Dataset items:
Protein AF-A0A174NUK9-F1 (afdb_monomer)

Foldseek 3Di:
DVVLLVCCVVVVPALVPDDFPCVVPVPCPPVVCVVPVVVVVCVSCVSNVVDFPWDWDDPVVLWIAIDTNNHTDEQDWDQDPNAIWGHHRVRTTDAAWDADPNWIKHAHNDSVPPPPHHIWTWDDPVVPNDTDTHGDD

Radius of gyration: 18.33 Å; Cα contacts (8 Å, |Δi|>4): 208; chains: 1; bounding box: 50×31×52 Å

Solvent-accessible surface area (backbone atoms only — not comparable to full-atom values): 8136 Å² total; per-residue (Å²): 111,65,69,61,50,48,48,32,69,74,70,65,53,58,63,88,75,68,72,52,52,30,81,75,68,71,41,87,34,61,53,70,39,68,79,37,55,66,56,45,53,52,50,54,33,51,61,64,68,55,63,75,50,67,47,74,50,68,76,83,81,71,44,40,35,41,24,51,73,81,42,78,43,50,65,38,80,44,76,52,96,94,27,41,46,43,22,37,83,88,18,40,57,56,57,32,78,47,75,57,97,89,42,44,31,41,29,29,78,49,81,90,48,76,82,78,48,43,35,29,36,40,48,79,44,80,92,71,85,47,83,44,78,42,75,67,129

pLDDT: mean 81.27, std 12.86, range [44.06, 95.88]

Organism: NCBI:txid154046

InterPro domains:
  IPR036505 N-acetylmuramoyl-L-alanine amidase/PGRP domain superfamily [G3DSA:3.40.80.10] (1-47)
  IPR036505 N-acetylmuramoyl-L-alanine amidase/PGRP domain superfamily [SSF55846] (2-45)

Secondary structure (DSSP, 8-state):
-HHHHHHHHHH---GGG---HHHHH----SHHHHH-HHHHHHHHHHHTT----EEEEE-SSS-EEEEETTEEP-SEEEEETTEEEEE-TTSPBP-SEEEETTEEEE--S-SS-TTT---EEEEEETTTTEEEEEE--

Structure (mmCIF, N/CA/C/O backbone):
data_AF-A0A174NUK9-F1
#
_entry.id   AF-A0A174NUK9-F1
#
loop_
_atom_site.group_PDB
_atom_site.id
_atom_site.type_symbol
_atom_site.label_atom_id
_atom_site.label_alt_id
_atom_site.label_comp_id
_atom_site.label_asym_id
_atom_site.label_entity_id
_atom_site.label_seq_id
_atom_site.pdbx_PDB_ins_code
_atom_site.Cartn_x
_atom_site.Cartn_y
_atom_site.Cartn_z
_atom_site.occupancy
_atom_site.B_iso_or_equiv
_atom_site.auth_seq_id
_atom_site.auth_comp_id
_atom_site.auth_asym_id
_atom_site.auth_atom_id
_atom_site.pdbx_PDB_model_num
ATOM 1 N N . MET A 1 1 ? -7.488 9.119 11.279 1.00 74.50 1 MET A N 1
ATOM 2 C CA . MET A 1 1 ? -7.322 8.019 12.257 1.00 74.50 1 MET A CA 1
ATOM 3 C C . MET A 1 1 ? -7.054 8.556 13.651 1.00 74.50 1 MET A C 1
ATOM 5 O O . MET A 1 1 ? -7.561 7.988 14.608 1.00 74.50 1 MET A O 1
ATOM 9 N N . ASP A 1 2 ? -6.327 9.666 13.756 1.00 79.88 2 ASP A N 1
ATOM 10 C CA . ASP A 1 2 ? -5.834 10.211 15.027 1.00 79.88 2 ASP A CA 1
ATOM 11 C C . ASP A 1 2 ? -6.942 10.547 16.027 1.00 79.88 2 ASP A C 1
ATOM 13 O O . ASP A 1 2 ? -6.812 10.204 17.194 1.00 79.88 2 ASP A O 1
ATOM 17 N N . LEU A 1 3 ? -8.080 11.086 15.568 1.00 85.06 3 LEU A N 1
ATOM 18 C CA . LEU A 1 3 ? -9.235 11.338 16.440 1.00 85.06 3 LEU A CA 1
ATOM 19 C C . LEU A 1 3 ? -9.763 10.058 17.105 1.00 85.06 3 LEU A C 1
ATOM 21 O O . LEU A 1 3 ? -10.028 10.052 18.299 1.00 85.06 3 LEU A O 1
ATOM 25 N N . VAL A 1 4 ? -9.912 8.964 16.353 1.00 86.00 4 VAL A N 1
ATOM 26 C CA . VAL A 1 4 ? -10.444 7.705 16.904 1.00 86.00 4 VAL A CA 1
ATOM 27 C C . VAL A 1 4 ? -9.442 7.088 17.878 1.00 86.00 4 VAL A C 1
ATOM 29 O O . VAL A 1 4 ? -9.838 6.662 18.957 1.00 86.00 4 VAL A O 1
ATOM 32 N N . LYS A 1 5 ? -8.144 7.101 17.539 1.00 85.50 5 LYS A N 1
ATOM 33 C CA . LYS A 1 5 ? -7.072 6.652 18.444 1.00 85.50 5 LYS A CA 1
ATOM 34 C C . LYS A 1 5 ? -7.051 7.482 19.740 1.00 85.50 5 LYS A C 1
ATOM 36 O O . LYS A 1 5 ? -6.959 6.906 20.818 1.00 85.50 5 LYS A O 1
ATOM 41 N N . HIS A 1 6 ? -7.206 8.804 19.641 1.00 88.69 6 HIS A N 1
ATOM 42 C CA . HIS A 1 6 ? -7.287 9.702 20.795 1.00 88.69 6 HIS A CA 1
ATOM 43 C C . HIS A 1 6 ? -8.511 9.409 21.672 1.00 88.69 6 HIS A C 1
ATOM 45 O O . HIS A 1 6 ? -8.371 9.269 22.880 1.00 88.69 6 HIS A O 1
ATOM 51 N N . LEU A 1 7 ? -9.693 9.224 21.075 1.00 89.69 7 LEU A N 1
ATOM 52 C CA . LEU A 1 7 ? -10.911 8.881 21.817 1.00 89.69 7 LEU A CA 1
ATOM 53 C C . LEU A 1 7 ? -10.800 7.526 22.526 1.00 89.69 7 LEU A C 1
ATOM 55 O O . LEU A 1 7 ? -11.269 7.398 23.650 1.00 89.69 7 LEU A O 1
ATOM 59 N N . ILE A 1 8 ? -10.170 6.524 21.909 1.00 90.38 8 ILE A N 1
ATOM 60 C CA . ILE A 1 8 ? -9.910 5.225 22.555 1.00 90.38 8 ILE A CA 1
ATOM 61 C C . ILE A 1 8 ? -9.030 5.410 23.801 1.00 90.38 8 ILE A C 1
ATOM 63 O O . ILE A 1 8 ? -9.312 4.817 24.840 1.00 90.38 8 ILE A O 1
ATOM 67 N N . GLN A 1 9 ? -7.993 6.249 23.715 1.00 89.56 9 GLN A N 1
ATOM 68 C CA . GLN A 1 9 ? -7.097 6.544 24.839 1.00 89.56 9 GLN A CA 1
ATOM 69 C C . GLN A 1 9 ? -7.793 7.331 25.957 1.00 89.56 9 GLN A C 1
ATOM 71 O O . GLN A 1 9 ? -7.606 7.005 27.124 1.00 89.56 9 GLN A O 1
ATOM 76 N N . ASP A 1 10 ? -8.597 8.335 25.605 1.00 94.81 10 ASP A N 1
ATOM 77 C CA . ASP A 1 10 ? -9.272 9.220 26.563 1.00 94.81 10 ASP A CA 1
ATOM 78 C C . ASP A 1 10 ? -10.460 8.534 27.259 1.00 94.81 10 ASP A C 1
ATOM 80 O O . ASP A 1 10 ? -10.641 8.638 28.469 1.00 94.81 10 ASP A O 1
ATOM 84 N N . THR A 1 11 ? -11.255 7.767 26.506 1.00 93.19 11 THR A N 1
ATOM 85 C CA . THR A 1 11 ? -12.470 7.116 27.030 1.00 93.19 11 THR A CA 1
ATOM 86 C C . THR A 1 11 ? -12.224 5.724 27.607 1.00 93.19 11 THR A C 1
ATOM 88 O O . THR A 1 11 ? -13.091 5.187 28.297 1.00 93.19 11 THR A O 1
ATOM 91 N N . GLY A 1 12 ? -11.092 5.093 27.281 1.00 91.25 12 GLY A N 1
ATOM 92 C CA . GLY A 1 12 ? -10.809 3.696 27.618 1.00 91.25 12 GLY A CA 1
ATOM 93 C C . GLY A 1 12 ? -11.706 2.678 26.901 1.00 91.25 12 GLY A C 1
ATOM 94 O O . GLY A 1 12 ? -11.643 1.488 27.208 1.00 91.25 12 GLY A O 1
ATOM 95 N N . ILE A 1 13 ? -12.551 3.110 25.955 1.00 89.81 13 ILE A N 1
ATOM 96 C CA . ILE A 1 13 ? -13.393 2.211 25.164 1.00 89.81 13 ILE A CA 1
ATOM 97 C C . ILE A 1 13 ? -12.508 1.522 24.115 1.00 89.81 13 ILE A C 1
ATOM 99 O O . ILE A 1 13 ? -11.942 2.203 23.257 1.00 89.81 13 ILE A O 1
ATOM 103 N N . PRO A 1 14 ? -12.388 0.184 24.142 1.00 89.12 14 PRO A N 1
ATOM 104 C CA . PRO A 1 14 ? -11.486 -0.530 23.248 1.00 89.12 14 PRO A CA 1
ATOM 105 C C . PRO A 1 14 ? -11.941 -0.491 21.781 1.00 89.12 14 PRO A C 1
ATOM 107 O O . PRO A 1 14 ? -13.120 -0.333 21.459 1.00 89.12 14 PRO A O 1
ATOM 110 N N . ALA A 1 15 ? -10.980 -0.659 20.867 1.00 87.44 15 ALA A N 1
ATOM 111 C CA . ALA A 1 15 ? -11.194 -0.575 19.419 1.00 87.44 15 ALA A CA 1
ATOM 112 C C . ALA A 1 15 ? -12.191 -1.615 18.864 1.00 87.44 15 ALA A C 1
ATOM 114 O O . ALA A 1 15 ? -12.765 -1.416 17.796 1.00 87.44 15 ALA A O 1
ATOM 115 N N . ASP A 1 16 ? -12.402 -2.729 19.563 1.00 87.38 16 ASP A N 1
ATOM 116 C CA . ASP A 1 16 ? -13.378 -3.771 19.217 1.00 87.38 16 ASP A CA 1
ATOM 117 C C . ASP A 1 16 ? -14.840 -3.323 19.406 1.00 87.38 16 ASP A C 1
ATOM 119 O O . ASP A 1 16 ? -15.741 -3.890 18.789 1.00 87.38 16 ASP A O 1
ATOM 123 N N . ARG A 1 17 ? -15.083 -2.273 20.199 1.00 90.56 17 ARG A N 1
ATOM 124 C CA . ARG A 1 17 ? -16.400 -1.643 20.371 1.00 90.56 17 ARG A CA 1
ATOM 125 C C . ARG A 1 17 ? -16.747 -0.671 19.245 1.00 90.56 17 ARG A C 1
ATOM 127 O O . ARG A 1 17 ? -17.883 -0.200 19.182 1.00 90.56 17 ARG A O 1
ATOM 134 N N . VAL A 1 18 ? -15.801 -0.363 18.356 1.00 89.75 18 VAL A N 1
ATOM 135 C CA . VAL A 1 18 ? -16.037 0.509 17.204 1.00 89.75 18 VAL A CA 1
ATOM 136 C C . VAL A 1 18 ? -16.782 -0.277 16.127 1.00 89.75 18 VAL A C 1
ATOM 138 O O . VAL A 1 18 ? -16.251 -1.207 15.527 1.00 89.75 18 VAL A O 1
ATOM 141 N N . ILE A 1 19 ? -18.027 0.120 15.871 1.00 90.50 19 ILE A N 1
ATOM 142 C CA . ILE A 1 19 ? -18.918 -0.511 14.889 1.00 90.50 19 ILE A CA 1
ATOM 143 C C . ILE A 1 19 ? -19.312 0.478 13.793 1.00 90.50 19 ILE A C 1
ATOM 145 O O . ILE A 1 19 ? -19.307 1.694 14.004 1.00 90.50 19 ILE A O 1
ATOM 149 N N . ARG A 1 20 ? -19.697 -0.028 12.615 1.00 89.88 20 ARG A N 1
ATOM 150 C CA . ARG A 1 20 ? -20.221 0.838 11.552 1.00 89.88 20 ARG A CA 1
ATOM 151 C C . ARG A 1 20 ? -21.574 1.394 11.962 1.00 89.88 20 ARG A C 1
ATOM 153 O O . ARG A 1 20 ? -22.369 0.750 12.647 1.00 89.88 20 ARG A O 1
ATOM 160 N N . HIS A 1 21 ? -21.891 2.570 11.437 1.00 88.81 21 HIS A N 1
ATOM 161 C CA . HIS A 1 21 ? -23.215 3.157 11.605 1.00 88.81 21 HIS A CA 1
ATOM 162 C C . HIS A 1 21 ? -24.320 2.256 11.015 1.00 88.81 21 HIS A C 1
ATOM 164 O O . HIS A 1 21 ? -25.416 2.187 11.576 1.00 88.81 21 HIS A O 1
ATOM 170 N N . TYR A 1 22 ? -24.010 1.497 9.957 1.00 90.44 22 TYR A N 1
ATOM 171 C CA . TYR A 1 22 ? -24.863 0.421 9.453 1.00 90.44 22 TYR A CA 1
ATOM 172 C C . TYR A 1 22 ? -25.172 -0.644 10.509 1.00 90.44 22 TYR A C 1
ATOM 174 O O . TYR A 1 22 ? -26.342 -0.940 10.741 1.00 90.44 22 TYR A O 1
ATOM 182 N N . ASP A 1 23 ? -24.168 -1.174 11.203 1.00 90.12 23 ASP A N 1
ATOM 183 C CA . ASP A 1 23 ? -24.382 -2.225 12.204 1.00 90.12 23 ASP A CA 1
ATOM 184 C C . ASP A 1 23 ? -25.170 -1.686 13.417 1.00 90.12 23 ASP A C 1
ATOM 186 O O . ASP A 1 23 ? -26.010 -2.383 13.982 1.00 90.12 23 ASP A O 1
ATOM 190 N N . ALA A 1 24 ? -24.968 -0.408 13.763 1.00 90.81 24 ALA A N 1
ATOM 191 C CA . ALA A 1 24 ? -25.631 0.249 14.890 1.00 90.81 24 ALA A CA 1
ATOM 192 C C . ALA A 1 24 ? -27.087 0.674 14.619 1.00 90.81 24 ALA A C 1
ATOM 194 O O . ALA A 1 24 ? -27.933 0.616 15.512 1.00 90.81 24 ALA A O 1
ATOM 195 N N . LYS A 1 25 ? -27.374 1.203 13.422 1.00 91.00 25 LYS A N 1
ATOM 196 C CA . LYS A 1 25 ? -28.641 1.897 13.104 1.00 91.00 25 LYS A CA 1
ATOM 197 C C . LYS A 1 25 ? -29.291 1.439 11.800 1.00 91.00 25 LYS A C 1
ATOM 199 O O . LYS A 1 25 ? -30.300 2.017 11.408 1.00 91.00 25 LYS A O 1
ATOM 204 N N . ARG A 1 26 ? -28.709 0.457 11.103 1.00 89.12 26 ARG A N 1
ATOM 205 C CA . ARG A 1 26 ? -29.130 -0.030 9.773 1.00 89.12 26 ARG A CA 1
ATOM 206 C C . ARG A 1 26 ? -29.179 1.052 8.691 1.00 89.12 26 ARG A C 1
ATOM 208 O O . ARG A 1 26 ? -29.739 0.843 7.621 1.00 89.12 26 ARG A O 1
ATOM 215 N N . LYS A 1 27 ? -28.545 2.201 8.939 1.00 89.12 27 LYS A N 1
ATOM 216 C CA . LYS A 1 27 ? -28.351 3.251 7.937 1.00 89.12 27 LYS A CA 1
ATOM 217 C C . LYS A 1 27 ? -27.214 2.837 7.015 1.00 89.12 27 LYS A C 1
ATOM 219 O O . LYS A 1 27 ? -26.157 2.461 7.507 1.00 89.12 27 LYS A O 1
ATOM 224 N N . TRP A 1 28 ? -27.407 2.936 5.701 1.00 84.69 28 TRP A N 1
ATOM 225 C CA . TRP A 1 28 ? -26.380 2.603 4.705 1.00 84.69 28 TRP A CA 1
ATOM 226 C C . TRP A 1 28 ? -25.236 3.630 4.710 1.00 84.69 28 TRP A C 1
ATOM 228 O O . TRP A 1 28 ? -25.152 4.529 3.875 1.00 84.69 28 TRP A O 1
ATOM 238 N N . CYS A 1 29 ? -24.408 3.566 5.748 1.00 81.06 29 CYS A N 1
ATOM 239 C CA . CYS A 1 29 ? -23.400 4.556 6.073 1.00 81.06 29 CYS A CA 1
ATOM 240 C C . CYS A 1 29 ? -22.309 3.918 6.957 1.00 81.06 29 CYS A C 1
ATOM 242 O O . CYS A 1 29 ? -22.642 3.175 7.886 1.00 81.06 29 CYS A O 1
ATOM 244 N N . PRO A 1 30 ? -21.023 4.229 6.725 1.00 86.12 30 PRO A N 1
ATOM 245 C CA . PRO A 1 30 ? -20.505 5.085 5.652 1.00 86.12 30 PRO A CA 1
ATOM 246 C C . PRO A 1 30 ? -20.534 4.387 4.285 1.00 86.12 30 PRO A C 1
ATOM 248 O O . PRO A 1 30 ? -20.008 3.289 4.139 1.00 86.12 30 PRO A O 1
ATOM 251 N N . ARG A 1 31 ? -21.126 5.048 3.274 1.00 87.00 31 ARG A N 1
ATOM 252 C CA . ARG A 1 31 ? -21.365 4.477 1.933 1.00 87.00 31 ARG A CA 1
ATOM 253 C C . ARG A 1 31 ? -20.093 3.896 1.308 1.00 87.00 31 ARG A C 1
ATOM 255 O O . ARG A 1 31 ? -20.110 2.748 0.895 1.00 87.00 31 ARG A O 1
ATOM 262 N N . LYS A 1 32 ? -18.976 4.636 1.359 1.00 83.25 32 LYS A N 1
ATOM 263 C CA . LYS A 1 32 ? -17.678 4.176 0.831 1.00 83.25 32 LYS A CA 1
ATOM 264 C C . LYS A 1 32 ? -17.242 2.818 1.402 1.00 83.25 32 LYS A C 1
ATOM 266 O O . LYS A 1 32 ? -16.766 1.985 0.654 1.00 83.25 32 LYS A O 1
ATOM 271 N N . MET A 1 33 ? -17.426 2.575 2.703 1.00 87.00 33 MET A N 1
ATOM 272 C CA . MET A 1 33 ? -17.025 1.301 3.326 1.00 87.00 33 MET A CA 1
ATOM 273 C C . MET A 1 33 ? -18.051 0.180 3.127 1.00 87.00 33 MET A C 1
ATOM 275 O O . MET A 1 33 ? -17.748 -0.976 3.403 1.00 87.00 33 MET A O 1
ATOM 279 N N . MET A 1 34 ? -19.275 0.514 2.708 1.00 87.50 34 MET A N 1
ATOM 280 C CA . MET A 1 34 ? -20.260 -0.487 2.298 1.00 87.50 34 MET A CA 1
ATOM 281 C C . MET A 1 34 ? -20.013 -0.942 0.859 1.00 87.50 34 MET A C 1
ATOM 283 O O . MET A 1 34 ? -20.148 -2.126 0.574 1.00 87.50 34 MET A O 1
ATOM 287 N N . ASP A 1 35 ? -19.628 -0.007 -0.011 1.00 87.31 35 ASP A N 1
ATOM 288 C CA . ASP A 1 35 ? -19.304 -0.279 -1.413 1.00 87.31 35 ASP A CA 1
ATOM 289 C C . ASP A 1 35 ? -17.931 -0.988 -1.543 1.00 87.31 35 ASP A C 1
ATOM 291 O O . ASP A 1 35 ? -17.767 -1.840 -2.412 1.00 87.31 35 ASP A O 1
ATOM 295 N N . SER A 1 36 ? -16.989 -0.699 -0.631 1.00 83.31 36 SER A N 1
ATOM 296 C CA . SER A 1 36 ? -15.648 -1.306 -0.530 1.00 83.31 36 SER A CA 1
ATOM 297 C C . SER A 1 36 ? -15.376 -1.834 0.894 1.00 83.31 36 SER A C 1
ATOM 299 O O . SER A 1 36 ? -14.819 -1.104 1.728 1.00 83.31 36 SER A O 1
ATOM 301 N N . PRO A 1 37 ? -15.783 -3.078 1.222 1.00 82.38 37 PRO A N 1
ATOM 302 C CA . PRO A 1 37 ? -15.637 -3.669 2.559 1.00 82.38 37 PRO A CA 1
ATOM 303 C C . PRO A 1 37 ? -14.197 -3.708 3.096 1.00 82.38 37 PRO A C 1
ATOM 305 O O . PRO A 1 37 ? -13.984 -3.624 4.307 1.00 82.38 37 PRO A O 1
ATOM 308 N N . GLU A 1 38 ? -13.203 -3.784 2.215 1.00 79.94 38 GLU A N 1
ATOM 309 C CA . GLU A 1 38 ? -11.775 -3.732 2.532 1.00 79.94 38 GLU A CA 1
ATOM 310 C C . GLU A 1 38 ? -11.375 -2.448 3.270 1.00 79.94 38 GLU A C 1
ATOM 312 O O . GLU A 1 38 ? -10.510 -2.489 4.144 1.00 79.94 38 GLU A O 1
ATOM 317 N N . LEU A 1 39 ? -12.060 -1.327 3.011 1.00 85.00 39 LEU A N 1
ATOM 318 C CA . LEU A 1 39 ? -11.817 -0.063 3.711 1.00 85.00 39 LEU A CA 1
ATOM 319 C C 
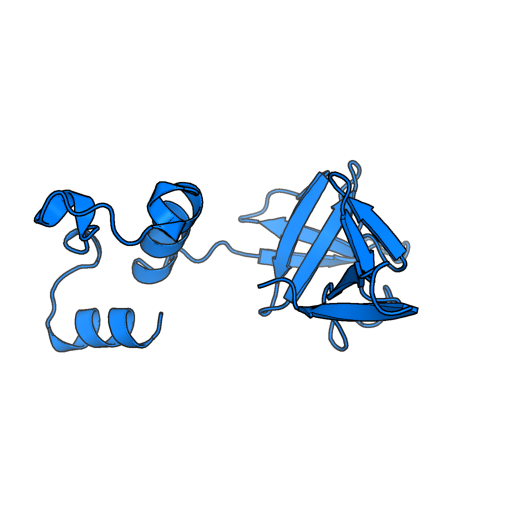. LEU A 1 39 ? -12.219 -0.134 5.187 1.00 85.00 39 LEU A C 1
ATOM 321 O O . LEU A 1 39 ? -11.611 0.531 6.025 1.00 85.00 39 LEU A O 1
ATOM 325 N N . TRP A 1 40 ? -13.247 -0.921 5.521 1.00 88.12 40 TRP A N 1
ATOM 326 C CA . TRP A 1 40 ? -13.626 -1.155 6.916 1.00 88.12 40 TRP A CA 1
ATOM 327 C C . TRP A 1 40 ? -12.613 -2.056 7.620 1.00 88.12 40 TRP A C 1
ATOM 329 O O . TRP A 1 40 ? -12.224 -1.778 8.753 1.00 88.12 40 TRP A O 1
ATOM 339 N N . THR A 1 41 ? -12.150 -3.105 6.940 1.00 83.62 41 THR A N 1
ATOM 340 C CA . THR A 1 41 ? -11.108 -3.987 7.474 1.00 83.62 41 THR A CA 1
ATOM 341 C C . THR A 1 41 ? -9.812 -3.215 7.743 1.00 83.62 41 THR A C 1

*EXERCISE*. Which lines in the data above hold the string "backbone"? Return each of them.

*OUTPUT*.
Solvent-accessible surface area (backbone atoms only — not comparable to full-atom values): 8136 Å² total; per-residue (Å²): 111,65,69,61,50,48,48,32,69,74,70,65,53,58,63,88,75,68,72,52,52,30,81,75,68,71,41,87,34,61,53,70,39,68,79,37,55,66,56,45,53,52,50,54,33,51,61,64,68,55,63,75,50,67,47,74,50,68,76,83,81,71,44,40,35,41,24,51,73,81,42,78,43,50,65,38,80,44,76,52,96,94,27,41,46,43,22,37,83,88,18,40,57,56,57,32,78,47,75,57,97,89,42,44,31,41,29,29,78,49,81,90,48,76,82,78,48,43,35,29,36,40,48,79,44,80,92,71,85,47,83,44,78,42,75,67,129
Structure (mmCIF, N/CA/C/O backbone):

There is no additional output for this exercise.